Moving this topic from Xavier forum into TLT forum.

@sukyoung.cho
Could you paste one label file here?
More, please paste the full log when you generate tfrecords using tlt-dataset-convert.

Did you resize your images/labels to 960x544?

Yes I rezsized images / labels to 960x544. I have used almost same config file with the config file which i used to train TrafficCamModel (one that I successfully trained and exported).

New update is that, I could train mobileNet_v2 using the config file which this guy uploaded (Retraining with pretrained tlt models). I wonder why the mAP after 200 epoch is only about 69%. Even TrafficCamNet resulted in a similar mAP result, which is a way lower than the benchmark you provided and what I have expected. It would be appreciated if you could tell me what could be the possible reason behind low mAP issue.

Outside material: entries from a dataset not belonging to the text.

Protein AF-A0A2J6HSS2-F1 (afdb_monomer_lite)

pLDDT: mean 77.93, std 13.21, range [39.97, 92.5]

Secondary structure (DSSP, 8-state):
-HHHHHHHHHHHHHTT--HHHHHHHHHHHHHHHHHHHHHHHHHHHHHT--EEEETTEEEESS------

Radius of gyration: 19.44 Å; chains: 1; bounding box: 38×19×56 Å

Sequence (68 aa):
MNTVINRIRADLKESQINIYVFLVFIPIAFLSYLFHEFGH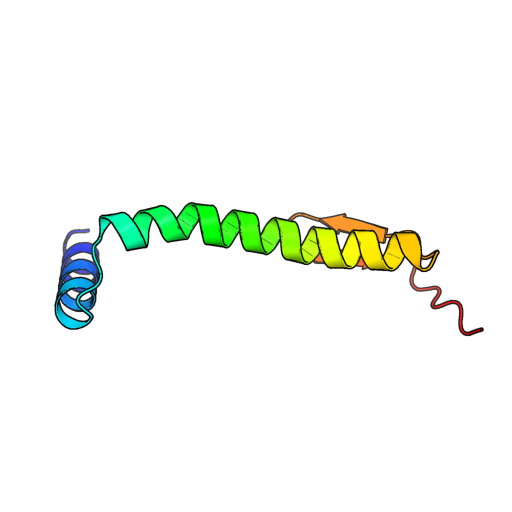WTFGEILGDDMVLSLNNAAPKSGVFSSS
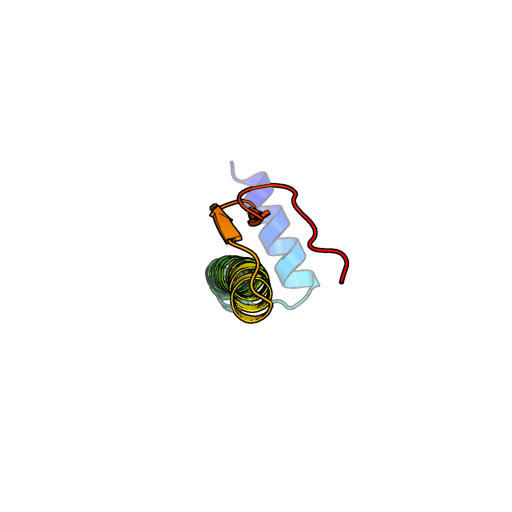
Foldseek 3Di:
DVPVVVVVVVVCVVVVHDPVVVVVVVVVVLVVLVVVQVVVQVVCVVVVFCWDGDSVHIDGPDPPPPPD

Structure (mmCIF, N/CA/C/O backbone):
data_AF-A0A2J6HSS2-F1
#
_entry.id   AF-A0A2J6HSS2-F1
#
loop_
_atom_site.group_PDB
_atom_site.id
_atom_site.type_symbol
_atom_site.label_atom_id
_atom_site.label_alt_id
_atom_site.label_comp_id
_atom_site.label_asym_id
_atom_site.label_entity_id
_atom_site.label_seq_id
_atom_site.pdbx_PDB_ins_code
_atom_site.Cartn_x
_atom_site.Cartn_y
_atom_site.Cartn_z
_atom_site.occupancy
_atom_site.B_iso_or_equiv
_atom_site.auth_seq_id
_atom_site.auth_comp_id
_atom_site.auth_asym_id
_atom_site.auth_atom_id
_atom_site.pdbx_PDB_model_num
ATOM 1 N N . MET A 1 1 ? -7.820 13.246 23.184 1.00 57.09 1 MET A N 1
ATOM 2 C CA . MET A 1 1 ? -7.591 11.910 22.583 1.00 57.09 1 MET A CA 1
ATOM 3 C C . MET A 1 1 ? -8.860 11.045 22.500 1.00 57.09 1 MET A C 1
ATOM 5 O O . MET A 1 1 ? -9.021 10.352 21.510 1.00 57.09 1 MET A O 1
ATOM 9 N N . ASN A 1 2 ? -9.808 11.125 23.449 1.00 67.12 2 ASN A N 1
ATOM 10 C CA . ASN A 1 2 ? -11.032 10.291 23.447 1.00 67.12 2 ASN A CA 1
ATOM 11 C C . ASN A 1 2 ? -12.116 10.659 22.412 1.00 67.12 2 ASN A C 1
ATOM 13 O O . ASN A 1 2 ? -12.903 9.804 22.015 1.00 67.12 2 ASN A O 1
ATOM 17 N N . THR A 1 3 ? -12.180 11.907 21.951 1.00 82.94 3 THR A N 1
ATOM 18 C CA . THR A 1 3 ? -13.258 12.386 21.066 1.00 82.94 3 THR A CA 1
ATOM 19 C C . THR A 1 3 ? -13.229 11.772 19.667 1.00 82.94 3 THR A C 1
ATOM 21 O O . THR A 1 3 ? -14.285 11.470 19.120 1.00 82.94 3 THR A O 1
ATOM 24 N N . VAL A 1 4 ? -12.043 11.541 19.101 1.00 83.25 4 VAL A N 1
ATOM 25 C CA . VAL A 1 4 ? -11.890 10.948 17.758 1.00 83.25 4 VAL A CA 1
ATOM 26 C C . VAL A 1 4 ? -12.292 9.473 17.761 1.00 83.25 4 VAL A C 1
ATOM 28 O O . VAL A 1 4 ? -13.061 9.044 16.909 1.00 83.25 4 VAL A O 1
ATOM 31 N N . ILE A 1 5 ? -11.851 8.714 18.768 1.00 84.06 5 ILE A N 1
ATOM 32 C CA . ILE A 1 5 ? -12.190 7.290 18.911 1.00 84.06 5 ILE A CA 1
ATOM 33 C C . ILE A 1 5 ? -13.703 7.105 19.083 1.00 84.06 5 ILE A C 1
ATOM 35 O O . ILE A 1 5 ? -14.286 6.195 18.497 1.00 84.06 5 ILE A O 1
ATOM 39 N N . ASN A 1 6 ? -14.350 7.983 19.854 1.00 86.81 6 ASN A N 1
ATOM 40 C CA . ASN A 1 6 ? -15.797 7.927 20.059 1.00 86.81 6 ASN A CA 1
ATOM 41 C C . ASN A 1 6 ? -16.583 8.220 18.774 1.00 86.81 6 ASN A C 1
ATOM 43 O O . ASN A 1 6 ? -17.589 7.558 18.538 1.00 86.81 6 ASN A O 1
ATOM 47 N N . ARG A 1 7 ? -16.108 9.149 17.931 1.00 86.88 7 ARG A N 1
ATOM 48 C CA . ARG A 1 7 ? -16.702 9.408 16.609 1.00 86.88 7 ARG A CA 1
ATOM 49 C C . ARG A 1 7 ? -16.563 8.204 15.683 1.00 86.88 7 ARG A C 1
ATOM 51 O O . ARG A 1 7 ? -17.569 7.709 15.206 1.00 86.88 7 ARG A O 1
ATOM 58 N N . ILE A 1 8 ? -15.359 7.641 15.561 1.00 85.25 8 ILE A N 1
ATOM 59 C CA . ILE A 1 8 ? -15.119 6.447 14.732 1.00 85.25 8 ILE A CA 1
ATOM 60 C C . ILE A 1 8 ? -16.015 5.279 15.170 1.00 85.25 8 ILE A C 1
ATOM 62 O O . ILE A 1 8 ? -16.597 4.593 14.339 1.00 85.25 8 ILE A O 1
ATOM 66 N N . ARG A 1 9 ? -16.174 5.051 16.481 1.00 83.00 9 ARG A N 1
ATOM 67 C CA . ARG A 1 9 ? -17.081 4.005 16.985 1.00 83.00 9 ARG A CA 1
ATOM 68 C C . ARG A 1 9 ? -18.550 4.281 16.669 1.00 83.00 9 ARG A C 1
ATOM 70 O O . ARG A 1 9 ? -19.280 3.324 16.419 1.00 83.00 9 ARG A O 1
ATOM 77 N N . ALA A 1 10 ? -18.986 5.539 16.729 1.00 86.00 10 ALA A N 1
ATOM 78 C CA . ALA A 1 10 ? -20.350 5.918 16.378 1.00 86.00 10 ALA A CA 1
ATOM 79 C C . ALA A 1 10 ? -20.614 5.671 14.886 1.00 86.00 10 ALA A C 1
ATOM 81 O O . ALA A 1 10 ? -21.569 4.970 14.562 1.00 86.00 10 ALA A O 1
ATOM 82 N N . ASP A 1 11 ? -19.704 6.116 14.019 1.00 85.12 11 ASP A N 1
ATOM 83 C CA . ASP A 1 11 ? -19.808 5.964 12.564 1.00 85.12 11 ASP A CA 1
ATOM 84 C C . ASP A 1 11 ? -19.804 4.484 12.144 1.00 85.12 11 ASP A C 1
ATOM 86 O O . ASP A 1 11 ? -20.605 4.059 11.310 1.00 85.12 11 ASP A O 1
ATOM 90 N N . LEU A 1 12 ? -18.950 3.659 12.766 1.00 84.19 12 LEU A N 1
ATOM 91 C CA . LEU A 1 12 ? -18.925 2.210 12.530 1.00 84.19 12 LEU A CA 1
ATOM 92 C C . LEU A 1 12 ? -20.225 1.533 12.977 1.00 84.19 12 LEU A C 1
ATOM 94 O O . LEU A 1 12 ? -20.704 0.622 12.304 1.00 84.19 12 LEU A O 1
ATOM 98 N N . LYS A 1 13 ? -20.807 1.974 14.099 1.00 84.12 13 LYS A N 1
ATOM 99 C CA . LYS A 1 13 ? -22.075 1.438 14.606 1.00 84.12 13 LYS A CA 1
ATOM 100 C C . LYS A 1 13 ? -23.250 1.828 13.708 1.00 84.12 13 LYS A C 1
ATOM 102 O O . LYS A 1 13 ? -24.097 0.978 13.449 1.00 84.12 13 LYS A O 1
ATOM 107 N N . GLU A 1 14 ? -23.293 3.073 13.239 1.00 87.50 14 GLU A N 1
ATOM 108 C CA . GLU A 1 14 ? -24.302 3.561 12.291 1.00 87.50 14 GLU A CA 1
ATOM 109 C C . GLU A 1 14 ? -24.210 2.820 10.952 1.00 87.50 14 GLU A C 1
ATOM 111 O O . GLU A 1 14 ? -25.215 2.342 10.437 1.00 87.50 14 GLU A O 1
ATOM 116 N N . SER A 1 15 ? -22.989 2.619 10.454 1.00 85.06 15 SER A N 1
ATOM 117 C CA . SER A 1 15 ? -22.725 1.901 9.201 1.00 85.06 15 SER A CA 1
ATOM 118 C C . SER A 1 15 ? -22.835 0.375 9.329 1.00 85.06 15 SER A C 1
ATOM 120 O O . SER A 1 15 ? -22.627 -0.338 8.351 1.00 85.06 15 SER A O 1
ATOM 122 N N . GLN A 1 16 ? -23.114 -0.147 10.531 1.00 88.69 16 GLN A N 1
ATOM 123 C CA . GLN A 1 16 ? -23.123 -1.583 10.853 1.00 88.69 16 GLN A CA 1
ATOM 124 C C . GLN A 1 16 ? -21.810 -2.313 10.499 1.00 88.69 16 GLN A C 1
ATOM 126 O O . GLN A 1 16 ? -21.792 -3.525 10.277 1.00 88.69 16 GLN A O 1
ATOM 131 N N . ILE A 1 17 ? -20.689 -1.590 10.474 1.00 82.38 17 ILE A N 1
ATOM 132 C CA . ILE A 1 17 ? -19.374 -2.138 10.146 1.00 82.38 17 ILE A CA 1
ATOM 133 C C . ILE A 1 17 ? -18.735 -2.686 11.418 1.00 82.38 17 ILE A C 1
ATOM 135 O O . ILE A 1 17 ? -18.547 -1.990 12.418 1.00 82.38 17 ILE A O 1
ATOM 139 N N . ASN A 1 18 ? -18.338 -3.953 11.366 1.00 87.25 18 ASN A N 1
ATOM 140 C CA . ASN A 1 18 ? -17.577 -4.564 12.440 1.00 87.25 18 ASN A CA 1
ATOM 141 C C . ASN A 1 18 ? -16.166 -3.945 12.504 1.00 87.25 18 ASN A C 1
ATOM 143 O O . ASN A 1 18 ? -15.414 -3.994 11.530 1.00 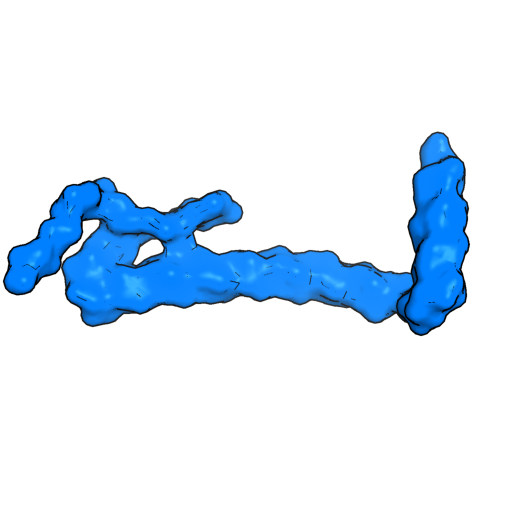87.25 18 ASN A O 1
ATOM 147 N N . ILE A 1 19 ? -15.782 -3.408 13.668 1.00 84.25 19 ILE A N 1
ATOM 148 C CA . ILE A 1 19 ? -14.453 -2.819 13.909 1.00 84.25 19 ILE A CA 1
ATOM 149 C C . ILE A 1 19 ? -13.304 -3.773 13.543 1.00 84.25 19 ILE A C 1
ATOM 151 O O . ILE A 1 19 ? -12.280 -3.323 13.038 1.00 84.25 19 ILE A O 1
ATOM 155 N N . TYR A 1 20 ? -13.468 -5.085 13.733 1.00 87.31 20 TYR A N 1
ATOM 156 C CA . TYR A 1 20 ? -12.465 -6.079 13.348 1.00 87.31 20 TYR A CA 1
ATOM 157 C C . TYR A 1 20 ? -12.304 -6.162 11.826 1.00 87.31 20 TYR A C 1
ATOM 159 O O . TYR A 1 20 ? -11.181 -6.235 11.338 1.00 87.31 20 TYR A O 1
ATOM 167 N N . VAL A 1 21 ? -13.404 -6.076 11.071 1.00 87.69 21 VAL A N 1
ATOM 168 C CA . VAL A 1 21 ? -13.375 -6.042 9.598 1.00 87.69 21 VAL A CA 1
ATOM 169 C C . VAL A 1 21 ? -12.704 -4.759 9.111 1.00 87.69 21 VAL A C 1
ATOM 171 O O . VAL A 1 21 ? -11.848 -4.811 8.232 1.00 87.69 21 VAL A O 1
ATOM 174 N N . PHE A 1 22 ? -13.024 -3.620 9.729 1.00 86.44 22 PHE A N 1
ATOM 175 C CA . PHE A 1 22 ? -12.372 -2.344 9.429 1.00 86.44 22 PHE A CA 1
ATOM 176 C C . PHE A 1 22 ? -10.853 -2.401 9.664 1.00 86.44 22 PHE A C 1
ATOM 178 O O . PHE A 1 22 ? -10.078 -1.970 8.814 1.00 86.44 22 PHE A O 1
ATOM 185 N N . LEU A 1 23 ? -10.411 -2.980 10.785 1.00 89.19 23 LEU A N 1
ATOM 186 C CA . LEU A 1 23 ? -8.984 -3.116 11.090 1.00 89.19 23 LEU A CA 1
ATOM 187 C C . LEU A 1 23 ? -8.259 -4.053 10.115 1.00 89.19 23 LEU A C 1
ATOM 189 O O . LEU A 1 23 ? -7.119 -3.777 9.758 1.00 89.19 23 LEU A O 1
ATOM 193 N N . VAL A 1 24 ? -8.913 -5.121 9.652 1.00 91.88 24 VAL A N 1
ATOM 194 C CA . VAL A 1 24 ? -8.370 -6.025 8.621 1.00 91.88 24 VAL A CA 1
ATOM 195 C C . VAL A 1 24 ? -8.259 -5.330 7.259 1.00 91.88 24 VAL A C 1
ATOM 197 O O . VAL A 1 24 ? -7.349 -5.629 6.490 1.00 91.88 24 VAL A O 1
ATOM 200 N N . PHE A 1 25 ? -9.115 -4.348 6.974 1.00 90.38 25 PHE A N 1
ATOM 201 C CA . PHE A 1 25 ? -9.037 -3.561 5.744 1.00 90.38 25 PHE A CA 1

Not sure if this is what you mean by one label file.

Label File 1

car 0 3 -1 46 358 195 449 -1 -1 -1 -1 -1 -1 -1
car 0 3 -1 366 291 426 335 -1 -1 -1 -1 -1 -1 -1
car 0 3 -1 418 238 451 262 -1 -1 -1 -1 -1 -1 -1
car 0 3 -1 478 238 511 258 -1 -1 -1 -1 -1 -1 -1
car 0 3 -1 477 216 499 233 -1 -1 -1 -1 -1 -1 -1
car 0 3 -1 379 214 423 245 -1 -1 -1 -1 -1 -1 -1

Lable File 2

kitti_config {
root_directory_path: “/workspace/data/day_all”
image_dir_name: “day_all_jpg”
label_dir_name: “day_all_txt”
image_extension: “.jpg”
partition_mode: “random”
num_partitions: 2

split percentage of train_validation

val_split: 30

how many make tfrecord shards?

num_shards: 1 }

Your label is not correct. See https://docs.nvidia.com/metropolis/TLT/tlt-getting-started-guide/index.html#label_file, your above label should modify to

car 0.0 0 0.0 46 358 195 449 0.00 0.00 0.00 0.00 0.00 0.00 0.00

More, for your mentioned “why the mAP after 200 epoch is only about 69%”, where is 69%? I did not find any info about it.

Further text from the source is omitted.